No Fee Balance Transfer Credit Cards Still Exist?

no balance transfer feesFor many years, no fee balance transfer credit card offers were a popular incentive to get you to apply. But as you probably already know, over the last few years these offers are no where to be seen. A lot of people post on Credit Card Forum asking about these, so here’s a guide to help you find the best deal.

Q: Do no fee balance transfer cards still exist?
A: When the great recession hit, many banks not only stopped these offers, but they also ended balance transfers altogether. Of course the economy eventually recovered and 0% offers came back, but they all had fees attached to them. Unfortunately this continues to be the new norm – charging a fee. I do not know of a single no fee balance transfer credit card that is currently available.

Warning: The truth is these fee-free offers were largely a bait-n-switch. Card issuers would frequently advertise them and then change the terms later on, by shortening the 0% period or eliminating it altogether. Due to the new laws we now have more transparency so the jig is up.

Q: Will they make a come back?
A: They say “never to say never” but when it comes to the practice of charging balance transfer fees, unfortunately it looks like they are here to stay. Why? Because the reform which went into effect in 2010 completely changed the way credit card companies do business. Basically, they are being held accountable and can no longer do their bait ‘n switch offers.

So the banks have to hold up to their end of the bargain and honor your introductory interest rate for at least the first year. In turn, most of them have since turned to other ways to make money on transfers – upfront fees and shorter 0% periods. While this may seem like a bad thing, the benefit is that credit card balance transfer offers are much more transparent… now they have to give you what they advertise.

Q: How much are balance transfer fees nowadays?
A: Most major credit card issuers tend to charge 3% to 5%, but I would say the majority are 5% and the ones for 3% are quickly disappearing. It’s important to take these fees into account when calculating out the potential savings on balance transfer cards.

Q: How can I get the best transfer offer today?
Since no fee balance transfer cards are no longer an option, you need to be more strategic in how you choose your offer.
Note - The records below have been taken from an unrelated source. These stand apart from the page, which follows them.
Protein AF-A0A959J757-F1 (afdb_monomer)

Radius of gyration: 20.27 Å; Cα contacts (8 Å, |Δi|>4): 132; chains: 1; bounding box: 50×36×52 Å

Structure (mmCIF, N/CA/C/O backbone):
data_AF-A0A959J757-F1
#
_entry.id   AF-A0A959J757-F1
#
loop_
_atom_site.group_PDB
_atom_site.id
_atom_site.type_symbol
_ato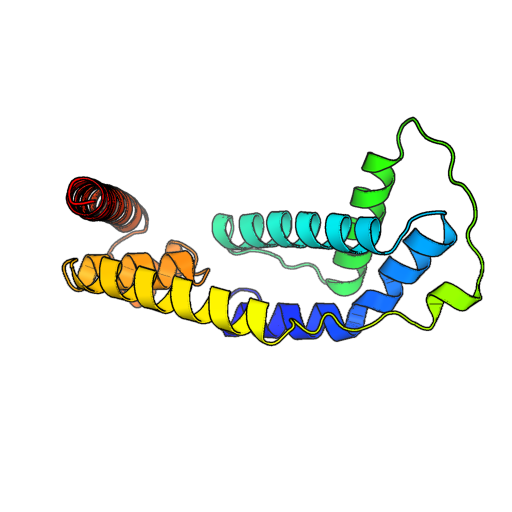m_site.label_atom_id
_atom_site.label_alt_id
_atom_site.label_comp_id
_atom_site.label_asym_id
_atom_site.label_entity_id
_atom_site.label_seq_id
_atom_site.pdbx_PDB_ins_code
_atom_site.Cartn_x
_atom_site.Cartn_y
_atom_site.Cartn_z
_atom_site.occupancy
_atom_site.B_iso_or_equiv
_atom_site.auth_seq_id
_atom_site.auth_comp_id
_atom_site.auth_asym_id
_atom_site.auth_atom_id
_atom_site.pdbx_PDB_model_num
ATOM 1 N N . MET A 1 1 ? -12.237 1.756 -11.701 1.00 68.75 1 MET A N 1
ATOM 2 C CA . MET A 1 1 ? -11.089 0.827 -11.520 1.00 68.75 1 MET A CA 1
ATOM 3 C C . MET A 1 1 ? -9.953 1.398 -10.667 1.00 68.75 1 MET A C 1
ATOM 5 O O . MET A 1 1 ? -9.907 1.036 -9.507 1.00 68.75 1 MET A O 1
ATOM 9 N N . LEU A 1 2 ? -9.057 2.284 -11.142 1.00 73.75 2 LEU A N 1
ATOM 10 C CA . LEU A 1 2 ? -7.909 2.737 -10.309 1.00 73.75 2 LEU A CA 1
ATOM 11 C C . LEU A 1 2 ? -8.295 3.537 -9.054 1.00 73.75 2 LEU A C 1
ATOM 13 O O . LEU A 1 2 ? -7.560 3.540 -8.070 1.00 73.75 2 LEU A O 1
ATOM 17 N N . TYR A 1 3 ? -9.446 4.204 -9.080 1.00 74.69 3 TYR A N 1
ATOM 18 C CA . TYR A 1 3 ? -9.943 5.008 -7.960 1.00 74.69 3 TYR A CA 1
ATOM 19 C C . TYR A 1 3 ? -10.592 4.164 -6.864 1.00 74.69 3 TYR A C 1
ATOM 21 O O . TYR A 1 3 ? -10.591 4.563 -5.707 1.00 74.69 3 TYR A O 1
ATOM 29 N N . GLU A 1 4 ? -11.102 2.989 -7.216 1.00 83.38 4 GLU A N 1
ATOM 30 C CA . GLU A 1 4 ? -11.810 2.112 -6.290 1.00 83.38 4 GLU A CA 1
ATOM 31 C C . GLU A 1 4 ? -10.814 1.188 -5.609 1.00 83.38 4 GLU A C 1
ATOM 33 O O . GLU A 1 4 ? -10.130 0.422 -6.282 1.00 83.38 4 GLU A O 1
ATOM 38 N N . GLY A 1 5 ? -10.722 1.253 -4.286 1.00 85.00 5 GLY A N 1
ATOM 39 C CA . GLY A 1 5 ? -9.860 0.378 -3.500 1.00 85.00 5 GLY A CA 1
ATOM 40 C C . GLY A 1 5 ? -10.224 -1.104 -3.608 1.00 85.00 5 GLY A C 1
ATOM 41 O O . GLY A 1 5 ? -11.229 -1.502 -4.207 1.00 85.00 5 GLY A O 1
ATOM 42 N N . GLY A 1 6 ? -9.401 -1.947 -2.989 1.00 87.06 6 GLY A N 1
ATOM 43 C CA . GLY A 1 6 ? -9.609 -3.390 -3.007 1.00 87.06 6 GLY A CA 1
ATOM 44 C C . GLY A 1 6 ? -9.318 -4.012 -4.369 1.00 87.06 6 GLY A C 1
ATOM 45 O O . GLY A 1 6 ? -8.343 -3.677 -5.046 1.00 87.06 6 GLY A O 1
ATOM 46 N N . GLU A 1 7 ? -10.169 -4.958 -4.758 1.00 88.44 7 GLU A N 1
ATOM 47 C CA . GLU A 1 7 ? -9.934 -5.811 -5.924 1.00 88.44 7 GLU A CA 1
ATOM 48 C C . GLU A 1 7 ? -9.911 -5.025 -7.244 1.00 88.44 7 GLU A C 1
ATOM 50 O O . GLU A 1 7 ? -9.098 -5.320 -8.118 1.00 88.44 7 GLU A O 1
ATOM 55 N N . ALA A 1 8 ? -10.718 -3.967 -7.370 1.00 87.75 8 ALA A N 1
ATOM 56 C CA . ALA A 1 8 ? -10.753 -3.134 -8.572 1.00 87.75 8 ALA A CA 1
ATOM 57 C C . ALA A 1 8 ? -9.390 -2.474 -8.864 1.00 87.75 8 ALA A C 1
ATOM 59 O O . ALA A 1 8 ? -8.887 -2.554 -9.991 1.00 87.75 8 ALA A O 1
ATOM 60 N N . ARG A 1 9 ? -8.743 -1.874 -7.852 1.00 87.25 9 ARG A N 1
ATOM 61 C CA . ARG A 1 9 ? -7.395 -1.300 -8.003 1.00 87.25 9 ARG A CA 1
ATOM 62 C C . ARG A 1 9 ? -6.340 -2.372 -8.246 1.00 87.25 9 ARG A C 1
ATOM 64 O O . ARG A 1 9 ? -5.465 -2.186 -9.090 1.00 87.25 9 ARG A O 1
ATOM 71 N N . LYS A 1 10 ? -6.437 -3.512 -7.557 1.00 86.88 10 LYS A N 1
ATOM 72 C CA . LYS A 1 10 ? -5.519 -4.645 -7.740 1.00 86.88 10 LYS A CA 1
ATOM 73 C C . LYS A 1 10 ? -5.543 -5.167 -9.179 1.00 86.88 10 LYS A C 1
ATOM 75 O O . LYS A 1 10 ? -4.488 -5.411 -9.766 1.00 86.88 10 LYS A O 1
ATOM 80 N N . GLN A 1 11 ? -6.727 -5.297 -9.772 1.00 87.56 11 GLN A N 1
ATOM 81 C CA . GLN A 1 11 ? -6.883 -5.704 -11.169 1.00 87.56 11 GLN A CA 1
ATOM 82 C C . GLN A 1 11 ? -6.304 -4.672 -12.134 1.00 87.56 11 GLN A C 1
ATOM 84 O O . GLN A 1 11 ? -5.620 -5.053 -13.085 1.00 87.56 11 GLN A O 1
ATOM 89 N N . ALA A 1 12 ? -6.503 -3.381 -11.860 1.00 86.56 12 ALA A N 1
ATOM 90 C CA . ALA A 1 12 ? -5.903 -2.323 -12.662 1.00 86.56 12 ALA A CA 1
ATOM 91 C C . ALA A 1 12 ? -4.368 -2.410 -12.657 1.00 86.56 12 ALA A C 1
ATOM 93 O O . ALA A 1 12 ? -3.754 -2.427 -13.723 1.00 86.56 12 ALA A O 1
ATOM 94 N N . TRP A 1 13 ? -3.745 -2.579 -11.488 1.00 85.19 13 TRP A N 1
ATOM 95 C CA . TRP A 1 13 ? -2.296 -2.776 -11.398 1.00 85.19 13 TRP A CA 1
ATOM 96 C C . TRP A 1 13 ? -1.813 -4.023 -12.123 1.00 85.19 13 TRP A C 1
ATOM 98 O O . TRP A 1 13 ? -0.822 -3.963 -12.848 1.00 85.19 13 TRP A O 1
ATOM 108 N N . LYS A 1 14 ? -2.527 -5.144 -11.982 1.00 85.88 14 LYS A N 1
ATOM 109 C CA . LYS A 1 14 ? -2.202 -6.386 -12.693 1.00 85.88 14 LYS A CA 1
ATOM 110 C C . LYS A 1 14 ? -2.222 -6.181 -14.208 1.00 85.88 14 LYS A C 1
ATOM 112 O O . LYS A 1 14 ? -1.334 -6.673 -14.901 1.00 85.88 14 LYS A O 1
ATOM 117 N N . TYR A 1 15 ? -3.206 -5.443 -14.718 1.00 85.75 15 TYR A N 1
ATOM 118 C CA . TYR A 1 15 ? -3.279 -5.080 -16.130 1.00 85.75 15 TYR A CA 1
ATOM 119 C C . TYR A 1 15 ? -2.092 -4.203 -16.551 1.00 85.75 15 TYR A C 1
ATOM 121 O O . TYR A 1 15 ? -1.427 -4.497 -17.543 1.00 85.75 15 TYR A O 1
ATOM 129 N N . MET A 1 16 ? -1.780 -3.162 -15.780 1.00 83.31 16 MET A N 1
ATOM 130 C CA . MET A 1 16 ? -0.703 -2.216 -16.089 1.00 83.31 16 MET A CA 1
ATOM 131 C C . MET A 1 16 ? 0.674 -2.882 -16.061 1.00 83.31 16 MET A C 1
ATOM 133 O O . MET A 1 16 ? 1.469 -2.663 -16.972 1.00 83.31 16 MET A O 1
ATOM 137 N N . TYR A 1 17 ? 0.925 -3.746 -15.074 1.00 82.69 17 TYR A N 1
ATOM 138 C CA . TYR A 1 17 ? 2.137 -4.559 -14.994 1.00 82.69 17 TYR A CA 1
ATOM 139 C C . TYR A 1 17 ? 2.300 -5.417 -16.248 1.00 82.69 17 TYR A C 1
ATOM 141 O O . TYR A 1 17 ? 3.321 -5.346 -16.921 1.00 82.69 17 TYR A O 1
ATOM 149 N N . LYS A 1 18 ? 1.265 -6.172 -16.628 1.00 82.62 18 LYS A N 1
ATOM 150 C CA . LYS A 1 18 ? 1.324 -7.036 -17.813 1.00 82.62 18 LYS A CA 1
ATOM 151 C C . LYS A 1 18 ? 1.508 -6.258 -19.115 1.00 82.62 18 LYS A C 1
ATOM 153 O O . LYS A 1 18 ? 2.212 -6.715 -20.006 1.00 82.62 18 LYS A O 1
ATOM 158 N N . THR A 1 19 ? 0.877 -5.093 -19.226 1.00 83.81 19 THR A N 1
ATOM 159 C CA . THR A 1 19 ? 0.795 -4.364 -20.498 1.00 83.81 19 THR A CA 1
ATOM 160 C C . THR A 1 19 ? 1.984 -3.432 -20.719 1.00 83.81 19 THR A C 1
ATOM 162 O O . THR A 1 19 ? 2.419 -3.254 -21.853 1.00 83.81 19 THR A O 1
ATOM 165 N N . TRP A 1 20 ? 2.510 -2.799 -19.665 1.00 85.81 20 TRP A N 1
ATOM 166 C CA . TRP A 1 20 ? 3.476 -1.696 -19.799 1.00 85.81 20 TRP A CA 1
ATOM 167 C C . TRP A 1 20 ? 4.883 -2.041 -19.317 1.00 85.81 20 TRP A C 1
ATOM 169 O O . TRP A 1 20 ? 5.798 -1.250 -19.546 1.00 85.81 20 TRP A O 1
ATOM 179 N N . ARG A 1 21 ? 5.090 -3.217 -18.704 1.00 84.50 21 ARG A N 1
ATOM 180 C CA . ARG A 1 21 ? 6.397 -3.617 -18.160 1.00 84.50 21 ARG A CA 1
ATOM 181 C C . ARG A 1 21 ? 7.527 -3.540 -19.158 1.00 84.50 21 ARG A C 1
ATOM 183 O O . ARG A 1 21 ? 8.558 -2.933 -18.884 1.00 84.50 21 ARG A O 1
ATOM 190 N N . VAL A 1 22 ? 7.287 -4.051 -20.355 1.00 85.69 22 VAL A N 1
ATOM 191 C CA . VAL A 1 22 ? 8.282 -4.075 -21.426 1.00 85.69 22 VAL A CA 1
ATOM 192 C C . VAL A 1 22 ? 8.825 -2.671 -21.747 1.00 85.69 22 VAL A C 1
ATOM 194 O O . VAL A 1 22 ? 10.018 -2.529 -22.017 1.00 85.69 22 VAL A O 1
ATOM 197 N N . ASP A 1 23 ? 8.003 -1.618 -21.672 1.00 85.06 23 ASP A N 1
ATOM 198 C CA . ASP A 1 23 ? 8.388 -0.261 -22.084 1.00 85.06 23 ASP A CA 1
ATOM 199 C C . ASP A 1 23 ? 9.425 0.385 -21.156 1.00 85.06 23 ASP A C 1
ATOM 201 O O . ASP A 1 23 ? 10.358 1.053 -21.621 1.00 85.06 23 ASP A O 1
ATOM 205 N N . TYR A 1 24 ? 9.260 0.221 -19.841 1.00 87.56 24 TYR A N 1
ATOM 206 C CA . TYR A 1 24 ? 10.198 0.764 -18.859 1.00 87.56 24 TYR A CA 1
ATOM 207 C C . TYR A 1 24 ? 11.357 -0.197 -18.577 1.00 87.56 24 TYR A C 1
ATOM 209 O O . TYR A 1 24 ? 12.490 0.276 -18.465 1.00 87.56 24 TYR A O 1
ATOM 217 N N . SER A 1 25 ? 11.125 -1.517 -18.566 1.00 88.56 25 SER A N 1
ATOM 218 C CA . SER A 1 25 ? 12.182 -2.524 -18.402 1.00 88.56 25 SER A CA 1
ATOM 219 C C . SER A 1 25 ? 13.226 -2.402 -19.502 1.00 88.56 25 SER A C 1
ATOM 221 O O . SER A 1 25 ? 14.413 -2.280 -19.216 1.00 88.56 25 SER A O 1
ATOM 223 N N . ARG A 1 26 ? 12.794 -2.318 -20.768 1.00 88.00 26 ARG A N 1
ATOM 224 C CA . ARG A 1 26 ? 13.711 -2.178 -21.906 1.00 88.00 26 ARG A CA 1
ATOM 225 C C . ARG A 1 26 ? 14.600 -0.944 -21.776 1.00 88.00 26 ARG A C 1
ATOM 227 O O . ARG A 1 26 ? 15.775 -1.009 -22.111 1.00 88.00 26 ARG A O 1
ATOM 234 N N . PHE A 1 27 ? 14.054 0.180 -21.313 1.00 88.94 27 PHE A N 1
ATOM 235 C CA . PHE A 1 27 ? 14.838 1.402 -21.128 1.00 88.94 27 PHE A CA 1
ATOM 236 C C . PHE A 1 27 ? 15.913 1.238 -20.050 1.00 88.94 27 PHE A C 1
ATOM 238 O O . PHE A 1 27 ? 17.068 1.591 -20.288 1.00 88.94 27 PHE A O 1
ATOM 245 N N . ILE A 1 28 ? 15.527 0.712 -18.885 1.00 89.06 28 ILE A N 1
ATOM 246 C CA . ILE A 1 28 ? 16.415 0.551 -17.730 1.00 89.06 28 ILE A CA 1
ATOM 247 C C . ILE A 1 28 ? 17.534 -0.436 -18.059 1.00 89.06 28 ILE A C 1
ATOM 249 O O . ILE A 1 28 ? 18.704 -0.095 -17.910 1.00 89.06 28 ILE A O 1
ATOM 253 N N . LEU A 1 29 ? 17.188 -1.606 -18.601 1.00 88.75 29 LEU A N 1
ATOM 254 C CA . LEU A 1 29 ? 18.164 -2.624 -18.985 1.00 88.75 29 LEU A CA 1
ATOM 255 C C . LEU A 1 29 ? 19.155 -2.084 -20.034 1.00 88.75 29 LEU A C 1
ATOM 257 O O . LEU A 1 29 ? 20.362 -2.242 -19.871 1.00 88.75 29 LEU A O 1
ATOM 261 N N . LYS A 1 30 ? 18.671 -1.333 -21.044 1.00 85.19 30 LYS A N 1
ATOM 262 C CA . LYS A 1 30 ? 19.527 -0.768 -22.114 1.00 85.19 30 LYS A CA 1
ATOM 263 C C . LYS A 1 30 ? 20.494 0.276 -21.585 1.00 85.19 30 LYS A C 1
ATOM 265 O O . LYS A 1 30 ? 21.531 0.528 -22.183 1.00 85.19 30 LYS A O 1
ATOM 270 N N . SER A 1 31 ? 20.126 0.893 -20.473 1.00 86.81 31 SER A N 1
ATOM 271 C CA . SER A 1 31 ? 20.916 1.916 -19.809 1.00 86.81 31 SER A CA 1
ATOM 272 C C . SER A 1 31 ? 21.798 1.320 -18.701 1.00 86.81 31 SER A C 1
ATOM 274 O O . SER A 1 31 ? 22.287 2.060 -17.855 1.00 86.81 31 SER A O 1
ATOM 276 N N . GLY A 1 32 ? 21.997 -0.003 -18.684 1.00 85.56 32 GLY A N 1
ATOM 277 C CA . GLY A 1 32 ? 22.878 -0.691 -17.738 1.00 85.56 32 GLY A CA 1
ATOM 278 C C . GLY A 1 32 ? 22.242 -1.070 -16.402 1.00 85.56 32 GLY A C 1
ATOM 279 O O . GLY A 1 32 ? 22.938 -1.458 -15.462 1.00 85.56 32 GLY A O 1
ATOM 280 N N . GLY A 1 33 ? 20.918 -0.959 -16.286 1.00 85.38 33 GLY A N 1
ATOM 281 C CA . GLY A 1 33 ? 20.179 -1.468 -15.135 1.00 85.38 33 GLY A CA 1
ATOM 282 C C . GLY A 1 33 ? 19.950 -2.978 -15.195 1.00 85.38 33 GLY A C 1
ATOM 283 O O . GLY A 1 33 ? 20.204 -3.609 -16.224 1.00 85.38 33 GLY A O 1
ATOM 284 N N . ASN A 1 34 ? 19.550 -3.582 -14.077 1.00 86.19 34 ASN A N 1
ATOM 285 C CA . ASN A 1 34 ? 19.190 -5.006 -13.990 1.00 86.19 34 ASN A CA 1
ATOM 286 C C . ASN A 1 34 ? 17.689 -5.169 -13.701 1.00 86.19 34 ASN A C 1
ATOM 288 O O . ASN A 1 34 ? 16.956 -4.185 -13.583 1.00 86.19 34 ASN A O 1
ATOM 292 N N . GLN A 1 35 ? 17.232 -6.419 -13.627 1.00 84.75 35 GLN A N 1
ATOM 293 C CA . GLN A 1 35 ? 15.829 -6.726 -13.370 1.00 84.75 35 GLN A CA 1
ATOM 294 C C . GLN A 1 35 ? 15.378 -6.283 -11.967 1.00 84.75 35 GLN A C 1
ATOM 296 O O . GLN A 1 35 ? 14.284 -5.737 -11.841 1.00 84.75 35 GLN A O 1
ATOM 301 N N . ASP A 1 36 ? 16.235 -6.401 -10.953 1.00 86.50 36 ASP A N 1
ATOM 302 C CA . ASP A 1 36 ? 15.923 -5.948 -9.590 1.00 86.50 36 ASP A CA 1
ATOM 303 C C . ASP A 1 36 ? 15.689 -4.431 -9.548 1.00 86.50 36 ASP A C 1
ATOM 305 O O . ASP A 1 36 ? 14.701 -3.953 -9.004 1.00 86.50 36 ASP A O 1
ATOM 309 N N . GLU A 1 37 ? 16.524 -3.653 -10.240 1.00 89.25 37 GLU A N 1
ATOM 310 C CA . GLU A 1 37 ? 16.382 -2.200 -10.348 1.00 89.25 37 GLU A CA 1
ATOM 311 C C . GLU A 1 37 ? 15.108 -1.777 -11.091 1.00 89.25 37 GLU A C 1
ATOM 313 O O . GLU A 1 37 ? 14.552 -0.707 -10.819 1.00 89.25 37 GLU A O 1
ATOM 318 N N . VAL A 1 38 ? 14.637 -2.593 -12.037 1.00 88.50 38 VAL A N 1
ATOM 319 C CA . VAL A 1 38 ? 13.340 -2.397 -12.696 1.00 88.50 38 VAL A CA 1
ATOM 320 C C . VAL A 1 38 ? 12.208 -2.587 -11.691 1.00 88.50 38 VAL A C 1
ATOM 322 O O . VAL A 1 38 ? 11.309 -1.743 -11.619 1.00 88.50 38 VAL A O 1
ATOM 325 N N . ASP A 1 39 ? 12.240 -3.688 -10.943 1.00 87.56 39 ASP A N 1
ATOM 326 C CA . ASP A 1 39 ? 11.175 -4.064 -10.016 1.00 87.56 39 ASP A CA 1
ATOM 327 C C . ASP A 1 39 ? 11.140 -3.126 -8.795 1.00 87.56 39 ASP A C 1
ATOM 329 O O . ASP A 1 39 ? 10.057 -2.709 -8.371 1.00 87.56 39 ASP A O 1
ATOM 333 N N . ASP A 1 40 ? 12.295 -2.658 -8.323 1.00 89.75 40 ASP A N 1
ATOM 334 C CA . ASP A 1 40 ? 12.423 -1.635 -7.282 1.00 89.75 40 ASP A CA 1
ATOM 335 C C . ASP A 1 40 ? 11.873 -0.279 -7.731 1.00 89.75 40 ASP A C 1
ATOM 337 O O . ASP A 1 4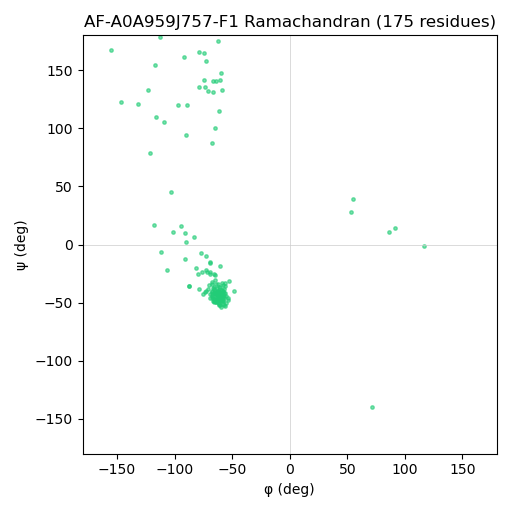0 ? 11.099 0.367 -7.013 1.00 89.75 40 ASP A O 1
ATOM 341 N N . ALA A 1 41 ? 12.250 0.175 -8.931 1.00 91.31 41 ALA A N 1
ATOM 342 C CA . ALA A 1 41 ? 11.775 1.446 -9.467 1.00 91.31 41 ALA A CA 1
ATOM 343 C C . ALA A 1 41 ? 10.255 1.424 -9.674 1.00 91.31 41 ALA A C 1
ATOM 345 O O . ALA A 1 41 ? 9.571 2.393 -9.330 1.00 91.31 41 ALA A O 1
ATOM 346 N N . LEU A 1 42 ? 9.721 0.315 -10.194 1.00 89.50 42 LEU A N 1
ATOM 347 C CA . LEU A 1 42 ? 8.287 0.102 -10.323 1.00 89.50 42 LEU A CA 1
ATOM 348 C C . LEU A 1 42 ? 7.599 0.122 -8.957 1.00 89.50 42 LEU A C 1
ATOM 350 O O . LEU A 1 42 ? 6.645 0.876 -8.782 1.00 89.50 42 LEU A O 1
ATOM 354 N N . SER A 1 43 ? 8.082 -0.662 -7.994 1.00 88.00 43 SER A N 1
ATOM 355 C CA . SER A 1 43 ? 7.472 -0.781 -6.666 1.00 88.00 43 SER A CA 1
ATOM 356 C C . SER A 1 43 ? 7.369 0.572 -5.971 1.00 88.00 43 SER A C 1
ATOM 358 O O . SER A 1 43 ? 6.323 0.917 -5.421 1.00 88.00 43 SER A O 1
ATOM 360 N N . GLN A 1 44 ? 8.409 1.401 -6.070 1.00 90.06 44 GLN A N 1
ATOM 361 C CA . GLN A 1 44 ? 8.388 2.751 -5.510 1.00 90.06 44 GLN A CA 1
ATOM 362 C C . GLN A 1 44 ? 7.372 3.664 -6.207 1.00 90.06 44 GLN A C 1
ATOM 364 O O . GLN A 1 44 ? 6.646 4.393 -5.532 1.00 90.06 44 GLN A O 1
ATOM 369 N N . VAL A 1 45 ? 7.270 3.604 -7.537 1.00 90.06 45 VAL A N 1
ATOM 370 C CA . VAL A 1 45 ? 6.253 4.360 -8.286 1.00 90.06 45 VAL A CA 1
ATOM 371 C C . VAL A 1 45 ? 4.840 3.891 -7.935 1.00 90.06 45 VAL A C 1
ATOM 373 O O . VAL A 1 45 ? 3.959 4.727 -7.740 1.00 90.06 45 VAL A O 1
ATOM 376 N N . CYS A 1 46 ? 4.622 2.582 -7.798 1.00 87.31 46 CYS A N 1
ATOM 377 C CA . CYS A 1 46 ? 3.350 2.014 -7.360 1.00 87.31 46 CYS A CA 1
ATOM 378 C C . CYS A 1 46 ? 2.959 2.533 -5.973 1.00 87.31 46 CYS A C 1
ATOM 380 O O . CYS A 1 46 ? 1.843 3.019 -5.799 1.00 87.31 46 CYS A O 1
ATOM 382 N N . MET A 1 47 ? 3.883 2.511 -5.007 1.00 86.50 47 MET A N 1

Here are three rules to follow:

1. Only accept the longest 0% offers
Taking an offer for only 6 or 9 months just doesn’t make sense, because that means you would be paying the credit card transfer fees twice in one year. So now you need to be picky and go for the best offer you can get.

2. You need to transfer the balance to a different issuer
Every financial institution that I know of does not accept balance transfers internally – i.e. You can’t signup for a new BofA card and use its transfer offer to move the balance you have on an existing BofA card. Instead you need to switch it to an entirely different bank – like moving it from BofA to a Discover card.

3. Watch out for annual fees
Surprisingly more and more cards these days are charging annual fee. Although balance transfers with no fee are a thing of the past, credit cards with no annual fee are still an option… so make sure there isn’t an annual fee hidden behind that seemingly great balance transfer offer.

Find the longest 0% balance transfer cards (updated weekly)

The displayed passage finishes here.